# 2nd post and 2nd Kahr



## xaircav (Feb 1, 2010)

After a bad experience with a CW .40 I took a chance on a CW 9 due to the volume of positive comments I read here and other sites. The first 100 rounds were malfunction free and the post range clean up revealed no peening or fragments. I'm very pleased and have ordered an IWB holster, SS guide rod and 2nd mag from Kahr.


----------



## recoilguy (Apr 30, 2009)

xaircav said:


> After a bad experience with a CW .40 I took a chance on a CW 9 due to the volume of positive comments I read here and other sites. The first 100 rounds were malfunction free and the post range clean up revealed no peening or fragments.
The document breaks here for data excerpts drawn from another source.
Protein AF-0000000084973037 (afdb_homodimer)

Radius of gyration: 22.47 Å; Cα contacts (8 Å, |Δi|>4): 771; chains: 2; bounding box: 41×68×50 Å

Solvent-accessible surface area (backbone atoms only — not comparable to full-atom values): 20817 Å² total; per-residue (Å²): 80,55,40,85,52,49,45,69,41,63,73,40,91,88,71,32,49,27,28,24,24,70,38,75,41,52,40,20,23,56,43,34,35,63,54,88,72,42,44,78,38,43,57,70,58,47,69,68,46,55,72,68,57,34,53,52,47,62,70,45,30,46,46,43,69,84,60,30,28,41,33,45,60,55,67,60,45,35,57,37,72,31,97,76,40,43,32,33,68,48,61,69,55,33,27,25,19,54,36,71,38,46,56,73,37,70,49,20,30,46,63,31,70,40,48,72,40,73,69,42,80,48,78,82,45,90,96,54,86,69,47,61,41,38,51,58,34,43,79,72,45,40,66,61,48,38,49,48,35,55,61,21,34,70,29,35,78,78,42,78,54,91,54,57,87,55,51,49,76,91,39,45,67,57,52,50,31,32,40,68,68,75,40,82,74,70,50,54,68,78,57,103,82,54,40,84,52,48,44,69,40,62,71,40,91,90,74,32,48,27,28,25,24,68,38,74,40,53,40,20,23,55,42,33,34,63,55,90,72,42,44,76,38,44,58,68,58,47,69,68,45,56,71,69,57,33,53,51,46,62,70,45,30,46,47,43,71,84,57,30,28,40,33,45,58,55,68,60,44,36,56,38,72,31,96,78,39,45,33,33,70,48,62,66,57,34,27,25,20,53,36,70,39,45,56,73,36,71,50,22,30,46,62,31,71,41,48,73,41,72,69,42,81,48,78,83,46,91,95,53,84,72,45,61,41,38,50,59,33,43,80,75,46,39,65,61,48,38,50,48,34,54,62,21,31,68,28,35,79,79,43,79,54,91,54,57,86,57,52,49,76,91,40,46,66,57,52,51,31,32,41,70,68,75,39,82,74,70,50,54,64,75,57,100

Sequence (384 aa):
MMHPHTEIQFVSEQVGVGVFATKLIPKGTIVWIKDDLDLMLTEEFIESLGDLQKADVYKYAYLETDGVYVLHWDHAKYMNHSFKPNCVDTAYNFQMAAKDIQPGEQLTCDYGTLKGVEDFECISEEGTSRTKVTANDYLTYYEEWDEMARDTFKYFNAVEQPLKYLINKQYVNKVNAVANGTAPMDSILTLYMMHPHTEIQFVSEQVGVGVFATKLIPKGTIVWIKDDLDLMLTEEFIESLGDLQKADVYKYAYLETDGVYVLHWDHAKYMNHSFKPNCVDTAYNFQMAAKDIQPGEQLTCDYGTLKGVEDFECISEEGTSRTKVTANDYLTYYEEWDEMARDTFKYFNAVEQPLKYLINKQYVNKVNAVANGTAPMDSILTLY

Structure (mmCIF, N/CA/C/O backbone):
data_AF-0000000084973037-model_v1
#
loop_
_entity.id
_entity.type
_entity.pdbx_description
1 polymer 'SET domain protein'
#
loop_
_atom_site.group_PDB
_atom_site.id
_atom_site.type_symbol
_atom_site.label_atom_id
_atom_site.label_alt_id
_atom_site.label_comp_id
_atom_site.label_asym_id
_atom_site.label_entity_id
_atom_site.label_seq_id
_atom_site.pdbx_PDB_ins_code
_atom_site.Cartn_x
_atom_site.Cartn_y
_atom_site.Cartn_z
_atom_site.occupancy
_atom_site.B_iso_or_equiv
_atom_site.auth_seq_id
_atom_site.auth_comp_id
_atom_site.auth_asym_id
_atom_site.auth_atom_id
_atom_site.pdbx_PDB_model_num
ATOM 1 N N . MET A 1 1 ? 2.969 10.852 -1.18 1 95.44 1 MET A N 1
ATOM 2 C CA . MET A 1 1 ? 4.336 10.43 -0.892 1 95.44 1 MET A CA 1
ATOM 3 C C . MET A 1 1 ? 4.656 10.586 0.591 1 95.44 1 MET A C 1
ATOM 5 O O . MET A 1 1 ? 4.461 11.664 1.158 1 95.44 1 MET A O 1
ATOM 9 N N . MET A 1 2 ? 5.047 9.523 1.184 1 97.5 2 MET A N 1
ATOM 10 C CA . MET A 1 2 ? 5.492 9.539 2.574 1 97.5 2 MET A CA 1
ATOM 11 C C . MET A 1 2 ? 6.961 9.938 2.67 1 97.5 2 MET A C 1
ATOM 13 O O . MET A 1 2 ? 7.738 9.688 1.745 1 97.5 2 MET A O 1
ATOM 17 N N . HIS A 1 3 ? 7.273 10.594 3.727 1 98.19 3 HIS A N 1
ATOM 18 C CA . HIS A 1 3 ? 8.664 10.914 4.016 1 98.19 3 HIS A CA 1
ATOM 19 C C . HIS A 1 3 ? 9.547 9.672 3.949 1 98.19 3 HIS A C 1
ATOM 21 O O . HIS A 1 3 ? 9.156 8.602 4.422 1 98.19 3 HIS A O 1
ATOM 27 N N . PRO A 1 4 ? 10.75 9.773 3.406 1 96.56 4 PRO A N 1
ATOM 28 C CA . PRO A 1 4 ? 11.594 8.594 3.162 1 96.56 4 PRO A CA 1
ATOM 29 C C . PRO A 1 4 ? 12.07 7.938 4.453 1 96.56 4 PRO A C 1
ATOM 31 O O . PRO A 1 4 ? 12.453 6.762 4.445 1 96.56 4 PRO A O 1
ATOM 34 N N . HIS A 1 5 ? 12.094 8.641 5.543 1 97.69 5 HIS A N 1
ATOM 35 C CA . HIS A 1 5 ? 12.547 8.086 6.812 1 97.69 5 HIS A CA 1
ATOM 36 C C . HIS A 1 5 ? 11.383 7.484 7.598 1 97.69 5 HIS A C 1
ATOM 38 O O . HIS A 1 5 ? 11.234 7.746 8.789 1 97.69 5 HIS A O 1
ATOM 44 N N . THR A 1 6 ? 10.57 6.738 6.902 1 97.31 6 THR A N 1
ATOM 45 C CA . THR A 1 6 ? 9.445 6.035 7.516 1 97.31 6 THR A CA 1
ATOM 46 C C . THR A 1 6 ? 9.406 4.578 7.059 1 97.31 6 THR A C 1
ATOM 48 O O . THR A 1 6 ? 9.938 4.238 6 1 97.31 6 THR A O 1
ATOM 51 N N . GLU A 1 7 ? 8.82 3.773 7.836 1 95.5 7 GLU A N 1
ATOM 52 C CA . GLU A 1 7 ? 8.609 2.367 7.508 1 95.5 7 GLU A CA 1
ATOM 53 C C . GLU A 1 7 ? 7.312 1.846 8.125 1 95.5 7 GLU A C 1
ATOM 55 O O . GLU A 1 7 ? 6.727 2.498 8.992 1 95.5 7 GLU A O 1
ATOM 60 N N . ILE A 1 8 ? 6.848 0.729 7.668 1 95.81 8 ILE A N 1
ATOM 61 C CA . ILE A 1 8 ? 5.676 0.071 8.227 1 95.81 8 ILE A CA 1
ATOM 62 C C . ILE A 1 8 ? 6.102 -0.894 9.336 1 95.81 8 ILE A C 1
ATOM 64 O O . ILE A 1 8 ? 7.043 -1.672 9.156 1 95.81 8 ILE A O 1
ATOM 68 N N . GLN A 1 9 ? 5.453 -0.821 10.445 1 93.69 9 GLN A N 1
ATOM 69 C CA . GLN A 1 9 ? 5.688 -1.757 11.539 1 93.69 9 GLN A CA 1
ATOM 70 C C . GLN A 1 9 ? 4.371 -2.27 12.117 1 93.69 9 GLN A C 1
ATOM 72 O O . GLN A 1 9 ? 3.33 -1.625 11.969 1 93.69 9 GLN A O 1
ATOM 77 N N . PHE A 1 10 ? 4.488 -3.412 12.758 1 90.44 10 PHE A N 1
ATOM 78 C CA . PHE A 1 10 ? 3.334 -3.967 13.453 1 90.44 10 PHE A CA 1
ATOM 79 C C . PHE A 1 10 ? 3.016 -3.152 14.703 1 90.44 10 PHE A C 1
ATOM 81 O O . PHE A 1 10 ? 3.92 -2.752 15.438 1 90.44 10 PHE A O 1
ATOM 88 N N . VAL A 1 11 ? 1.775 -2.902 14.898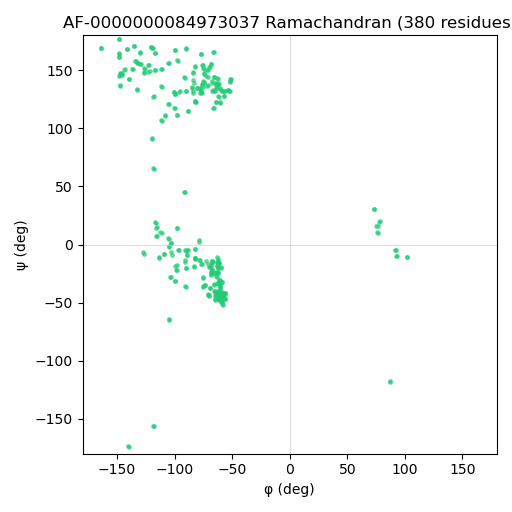 1 91.81 11 VAL A N 1
ATOM 89 C CA . VAL A 1 11 ? 1.335 -2.17 16.078 1 91.81 11 VAL A CA 1
ATOM 90 C C . VAL A 1 11 ? 0.698 -3.135 17.078 1 91.81 11 VAL A C 1
ATOM 92 O O . VAL A 1 11 ? 1.229 -3.35 18.172 1 91.81 11 VAL A O 1
ATOM 95 N N . SER A 1 12 ? -0.398 -3.736 16.688 1 87.75 12 SER A N 1
ATOM 96 C CA . SER A 1 12 ? -1.133 -4.711 17.484 1 87.75 12 SER A CA 1
ATOM 97 C C . SER A 1 12 ? -2.119 -5.5 16.625 1 87.75 12 SER A C 1
ATOM 99 O O . SER A 1 12 ? -2.369 -5.145 15.477 1 87.75 12 SER A O 1
ATOM 101 N N . GLU A 1 13 ? -2.691 -6.574 17.203 1 82.56 13 GLU A N 1
ATOM 102 C CA . GLU A 1 13 ? -3.689 -7.363 16.484 1 82.56 13 GLU A CA 1
ATOM 103 C C . GLU A 1 13 ? -4.93 -6.531 16.172 1 82.56 13 GLU A C 1
ATOM 105 O O . GLU A 1 13 ? -5.555 -6.707 15.125 1 82.56 13 GLU A O 1
ATOM 110 N N . GLN A 1 14 ? -5.219 -5.629 17.078 1 82.62 14 GLN A N 1
ATOM 111 C CA . GLN A 1 14 ? -6.41 -4.801 16.922 1 82.62 14 GLN A CA 1
ATOM 112 C C . GLN A 1 14 ? -6.195 -3.719 15.867 1 82.62 14 GLN A C 1
ATOM 114 O O . GLN A 1 14 ? -7.082 -3.455 15.047 1 82.62 14 GLN A O 1
ATOM 119 N N . VAL A 1 15 ? -4.992 -3.189 15.781 1 85.75 15 VAL A N 1
ATOM 120 C CA . VAL A 1 15 ? -4.727 -2.037 14.93 1 85.75 15 VAL A CA 1
ATOM 121 C C . VAL A 1 15 ? -4.09 -2.5 13.617 1 85.75 15 VAL A C 1
ATOM 123 O O . VAL A 1 15 ? -4.316 -1.9 12.562 1 85.75 15 VAL A O 1
ATOM 126 N N . GLY A 1 16 ? -3.318 -3.615 13.781 1 89.25 16 GLY A N 1
ATOM 127 C CA . GLY A 1 16 ? -2.557 -4.059 12.625 1 89.25 16 GLY A CA 1
ATOM 128 C C . GLY A 1 16 ? -1.199 -3.391 12.508 1 89.25 16 GLY A C 1
ATOM 129 O O . GLY A 1 16 ? -0.39 -3.459 13.438 1 89.25 16 GLY A O 1
ATOM 130 N N . VAL A 1 17 ? -1.025 -2.643 11.398 1 93.75 17 VAL A N 1
ATOM 131 C CA . VAL A 1 17 ? 0.271 -2.016 11.156 1 93.75 17 VAL A CA 1
ATOM 132 C C . VAL A 1 17 ? 0.118 -0.497 11.156 1 93.75 17 VAL A C 1
ATOM 134 O O . VAL A 1 17 ? -1.001 0.021 11.117 1 93.75 17 VAL A O 1
ATOM 137 N N . GLY A 1 18 ? 1.258 0.114 11.266 1 96.25 18 GLY A N 1
ATOM 138 C CA . GLY A 1 18 ? 1.336 1.565 11.242 1 96.25 18 GLY A CA 1
ATOM 139 C C . GLY A 1 18 ? 2.623 2.084 10.625 1 96.25 18 GLY A C 1
ATOM 140 O O . GLY A 1 18 ? 3.477 1.3 10.203 1 96.25 18 GLY A O 1
ATOM 141 N N . VAL A 1 19 ? 2.711 3.389 10.523 1 97.75 19 VAL A N 1
ATOM 142 C CA . VAL A 1 19 ? 3.881 4.051 9.961 1 97.75 19 VAL A CA 1
ATOM 143 C C . VAL A 1 19 ? 4.773 4.57 11.086 1 97.75 19 VAL A C 1
ATOM 145 O O . VAL A 1 19 ? 4.305 5.262 11.992 1 97.75 19 VAL A O 1
ATOM 148 N N . PHE A 1 20 ? 6.09 4.246 11.023 1 97.75 20 PHE A N 1
ATOM 149 C CA . PHE A 1 20 ? 7.031 4.613 12.07 1 97.75 20 PHE A CA 1
ATOM 150 C C . PHE A 1 20 ? 8.227 5.355 11.492 1 97.75 20 PHE A C 1
ATOM 152 O O . PHE A 1 20 ? 8.664 5.062 10.375 1 97.75 20 PHE A O 1
ATOM 159 N N . ALA A 1 21 ? 8.734 6.234 12.273 1 98.25 21 ALA A N 1
ATOM 160 C CA . ALA A 1 21 ? 9.945 6.941 11.875 1 98.25 21 ALA A CA 1
ATOM 161 C C . ALA A 1 21 ? 11.18 6.047 12.023 1 98.25 21 ALA A C 1
ATOM 163 O O . ALA A 1 21 ? 11.32 5.352 13.031 1 98.25 21 ALA A O 1
ATOM 164 N N . THR A 1 22 ? 12.047 6.07 11.031 1 97.12 22 THR A N 1
ATOM 165 C CA . THR A 1 22 ? 13.289 5.312 11.102 1 97.12 22 THR A CA 1
ATOM 166 C C . THR A 1 22 ? 14.445 6.211 11.531 1 97.12 22 THR A C 1
ATOM 168 O O . THR A 1 22 ? 15.5 5.723 11.953 1 97.12 22 THR A O 1
ATOM 171 N N . LYS A 1 23 ? 14.344 7.5 11.359 1 98.25 23 LYS A N 1
ATOM 172 C CA . LYS A 1 23 ? 15.227 8.57 11.812 1 98.25 23 LYS A CA 1
ATOM 173 C C . LYS A 1 23 ? 14.422 9.727 12.406 1 98.25 23 LYS A C 1
ATOM 175 O O . LYS A 1 23 ? 13.195 9.766 12.297 1 98.25 23 LYS A O 1
ATOM 180 N N . LEU A 1 24 ? 15.172 10.609 12.992 1 98.75 24 LEU A N 1
ATOM 181 C CA . LEU A 1 24 ? 14.516 11.805 13.5 1 98.75 24 LEU A CA 1
ATOM 182 C C . LEU A 1 24 ? 13.875 12.602 12.367 1 98.75 24 LEU A C 1
ATOM 184 O O . LEU A 1 24 ? 14.523 12.875 11.352 1 98.75 24 LEU A O 1
ATOM 188 N N . ILE A 1 25 ? 12.633 12.898 12.531 1 98.81 25 ILE A N 1
ATOM 189 C CA . ILE A 1 25 ? 11.922 13.844 11.672 1 98.81 25 ILE A CA 1
ATOM 190 C C . ILE A 1 25 ? 11.562 15.094 12.469 1 98.81 25 ILE A C 1
ATOM 192 O O . ILE A 1 25 ? 10.656 15.07 13.297 1 98.81 25 ILE A O 1
ATOM 196 N N . PRO A 1 26 ? 12.227 16.172 12.227 1 98.88 26 PRO A N 1
ATOM 197 C CA . PRO A 1 26 ? 12.031 17.359 13.047 1 98.88 26 PRO A CA 1
ATOM 198 C C . PRO A 1 26 ? 10.656 18 12.852 1 98.88 26 PRO A C 1
ATOM 200 O O . PRO A 1 26 ? 10.062 17.859 11.781 1 98.88 26 PRO A O 1
ATOM 203 N N . LYS A 1 27 ? 10.211 18.734 13.875 1 98.88 27 LYS A N 1
ATOM 204 C CA . LYS A 1 27 ? 9.008 19.562 13.766 1 98.88 27 LYS A CA 1
ATOM 205 C C . LYS A 1 27 ? 9.094 20.5 12.562 1 98.88 27 LYS A C 1
ATOM 207 O O . LYS A 1 27 ? 10.133 21.125 12.328 1 98.88 27 LYS A O 1
ATOM 212 N N . GLY A 1 28 ? 8.07 20.531 11.844 1 98.81 28 GLY A N 1
ATOM 213 C CA . GLY A 1 28 ? 8.031 21.422 10.695 1 98.81 28 GLY A CA 1
ATOM 214 C C . GLY A 1 28 ? 8.273 20.703 9.375 1 98.81 28 GLY A C 1
ATOM 215 O O . GLY A 1 28 ? 8.039 21.266 8.305 1 98.81 28 GLY A O 1
ATOM 216 N N . THR A 1 29 ? 8.703 19.453 9.375 1 98.88 29 THR A N 1
ATOM 217 C CA . THR A 1 29 ? 9.039 18.672 8.188 1 98.88 29 THR A CA 1
ATOM 218 C C . THR A 1 29 ? 7.777 18.109 7.535 1 98.88 29 THR A C 1
ATOM 220 O O . THR A 1 29 ? 6.887 17.609 8.219 1 98.88 29 THR A O 1
ATOM 223 N N . ILE A 1 30 ? 7.691 18.234 6.215 1 98.88 30 ILE A N 1
ATOM 224 C CA . ILE A 1 30 ? 6.621 17.547 5.496 1 98.88 30 ILE A CA 1
ATOM 225 C C . ILE A 1 30 ? 6.793 16.047 5.633 1 98.88 30 ILE A C 1
ATOM 227 O O . ILE A 1 30 ? 7.832 15.492 5.262 1 98.88 30 ILE A O 1
ATOM 231 N N . VAL A 1 31 ? 5.723 15.359 6.184 1 98.75 31 VAL A N 1
ATOM 232 C CA . VAL A 1 31 ? 5.836 13.93 6.418 1 98.75 31 VAL A CA 1
ATOM 233 C C . VAL A 1 31 ? 5.066 13.164 5.34 1 98.75 31 VAL A C 1
ATOM 235 O O . VAL A 1 31 ? 5.328 11.984 5.102 1 98.75 31 VAL A O 1
ATOM 238 N N . TRP A 1 32 ? 4.098 13.719 4.812 1 98.12 32 TRP A N 1
ATOM 239 C CA . TRP A 1 32 ? 3.309 13.172 3.711 1 98.12 32 TRP A CA 1
ATOM 240 C C . TRP A 1 32 ? 2.826 14.281 2.783 1 98.12 32 TRP A C 1
ATOM 242 O O . TRP A 1 32 ? 2.492 15.375 3.238 1 98.12 32 TRP A O 1
ATOM 252 N N . ILE A 1 33 ? 2.74 13.984 1.5 1 97.81 33 ILE A N 1
ATOM 253 C CA . ILE A 1 33 ? 2.221 14.953 0.54 1 97.81 33 ILE A CA 1
ATOM 254 C C . ILE A 1 33 ? 1.489 14.227 -0.584 1 97.81 33 ILE A C 1
ATOM 256 O O . ILE A 1 33 ? 1.947 13.18 -1.057 1 97.81 33 ILE A O 1
ATOM 260 N N . LYS A 1 34 ? 0.322 14.812 -0.924 1 95.31 34 LYS A N 1
ATOM 261 C CA . LYS A 1 34 ? -0.448 14.25 -2.029 1 95.31 34 LYS A CA 1
ATOM 262 C C . LYS A 1 34 ? 0.327 14.344 -3.34 1 95.31 34 LYS A C 1
ATOM 264 O O . LYS A 1 34 ? 0.95 15.367 -3.633 1 95.31 34 LYS A O 1
ATOM 269 N N . ASP A 1 35 ? 0.334 13.289 -4.086 1 94.44 35 ASP A N 1
ATOM 270 C CA . ASP A 1 35 ? 1.01 13.328 -5.379 1 94.44 35 ASP A CA 1
ATOM 271 C C . ASP A 1 35 ? 0.212 12.578 -6.438 1 94.44 35 ASP A C 1
ATOM 273 O O . ASP A 1 35 ? -0.914 12.141 -6.184 1 94.44 35 ASP A O 1
ATOM 277 N N . ASP A 1 36 ? 0.818 12.445 -7.633 1 91.62 36 ASP A N 1
ATOM 278 C CA . ASP A 1 36 ? 0.077 11.992 -8.805 1 91.62 36 ASP A CA 1
ATOM 279 C C . ASP A 1 36 ? -0.034 10.469 -8.836 1 91.62 36 ASP A C 1
ATOM 281 O O . ASP A 1 36 ? -0.708 9.906 -9.695 1 91.62 36 ASP A O 1
ATOM 285 N N . LEU A 1 37 ? 0.561 9.805 -7.949 1 95.5 37 LEU A N 1
ATOM 286 C CA . LEU A 1 37 ? 0.488 8.344 -7.922 1 95.5 37 LEU A CA 1
ATOM 287 C C . LEU A 1 37 ? -0.684 7.875 -7.07 1 95.5 37 LEU A C 1
ATOM 289 O O . LEU A 1 37 ? -1.07 6.707 -7.129 1 95.5 37 LEU A O 1
ATOM 293 N N . ASP A 1 38 ? -1.232 8.766 -6.277 1 96.19 38 ASP A N 1
ATOM 294 C CA . ASP A 1 38 ? -2.434 8.43 -5.52 1 96.19 38 ASP A CA 1
ATOM 295 C C . ASP A 1 38 ? -3.607 8.133 -6.449 1 96.19 38 ASP A C 1
ATOM 297 O O . ASP A 1 38 ? -3.797 8.828 -7.453 1 96.19 38 ASP A O 1
ATOM 301 N N . LEU A 1 39 ? -4.391 7.125 -6.133 1 96.12 39 LEU A N 1
ATOM 302 C CA . LEU A 1 39 ? -5.586 6.809 -6.906 1 96.12 39 LEU A CA 1
ATOM 303 C C . LEU A 1 39 ? -6.754 7.691 -6.484 1 96.12 39 LEU A C 1
ATOM 305 O O . LEU A 1 39 ? -7.059 7.801 -5.297 1 96.12 39 LEU A O 1
ATOM 309 N N . MET A 1 40 ? -7.266 8.375 -7.445 1 95.44 40 MET A N 1
ATOM 310 C CA . MET A 1 40 ? -8.484 9.156 -7.262 1 95.44 40 MET A CA 1
ATOM 311 C C . MET A 1 40 ? -9.703 8.398 -7.766 1 95.44 40 MET A C 1
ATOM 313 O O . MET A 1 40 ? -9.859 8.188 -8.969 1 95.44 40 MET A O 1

I'm very pleased and have ordered an IWB holster, SS guide rod and 2nd mag from Kahr.


Nice!!!!

Good Luck The CW 9 is, in my experiance, a very fine weapon.

RCG


----------



## xaircav (Feb 1, 2010)

Took the CW9 to the range today for the 2nd half of the 200 round break in. Again, no malfunctions. From the Kahr web site I got a DeSantis IWB holster, a SS guide rod and two additional magazines. This is the perfect EDC. Since this worked out so well I've got the hots for a PM45


----------



## Nerostarr (Jul 19, 2009)

I've got a little over 2k rounds out of my cw9 so far and it shoots great. I had 1 broken follower during the break-in period, kahr send me a new follower free and it has been good ever since. Do you notice any difference with the SS guide rod? I need to get one as mine looks very ruff, but it doesn't seem to affect performance. I'm also searching for fibre optic sights.


----------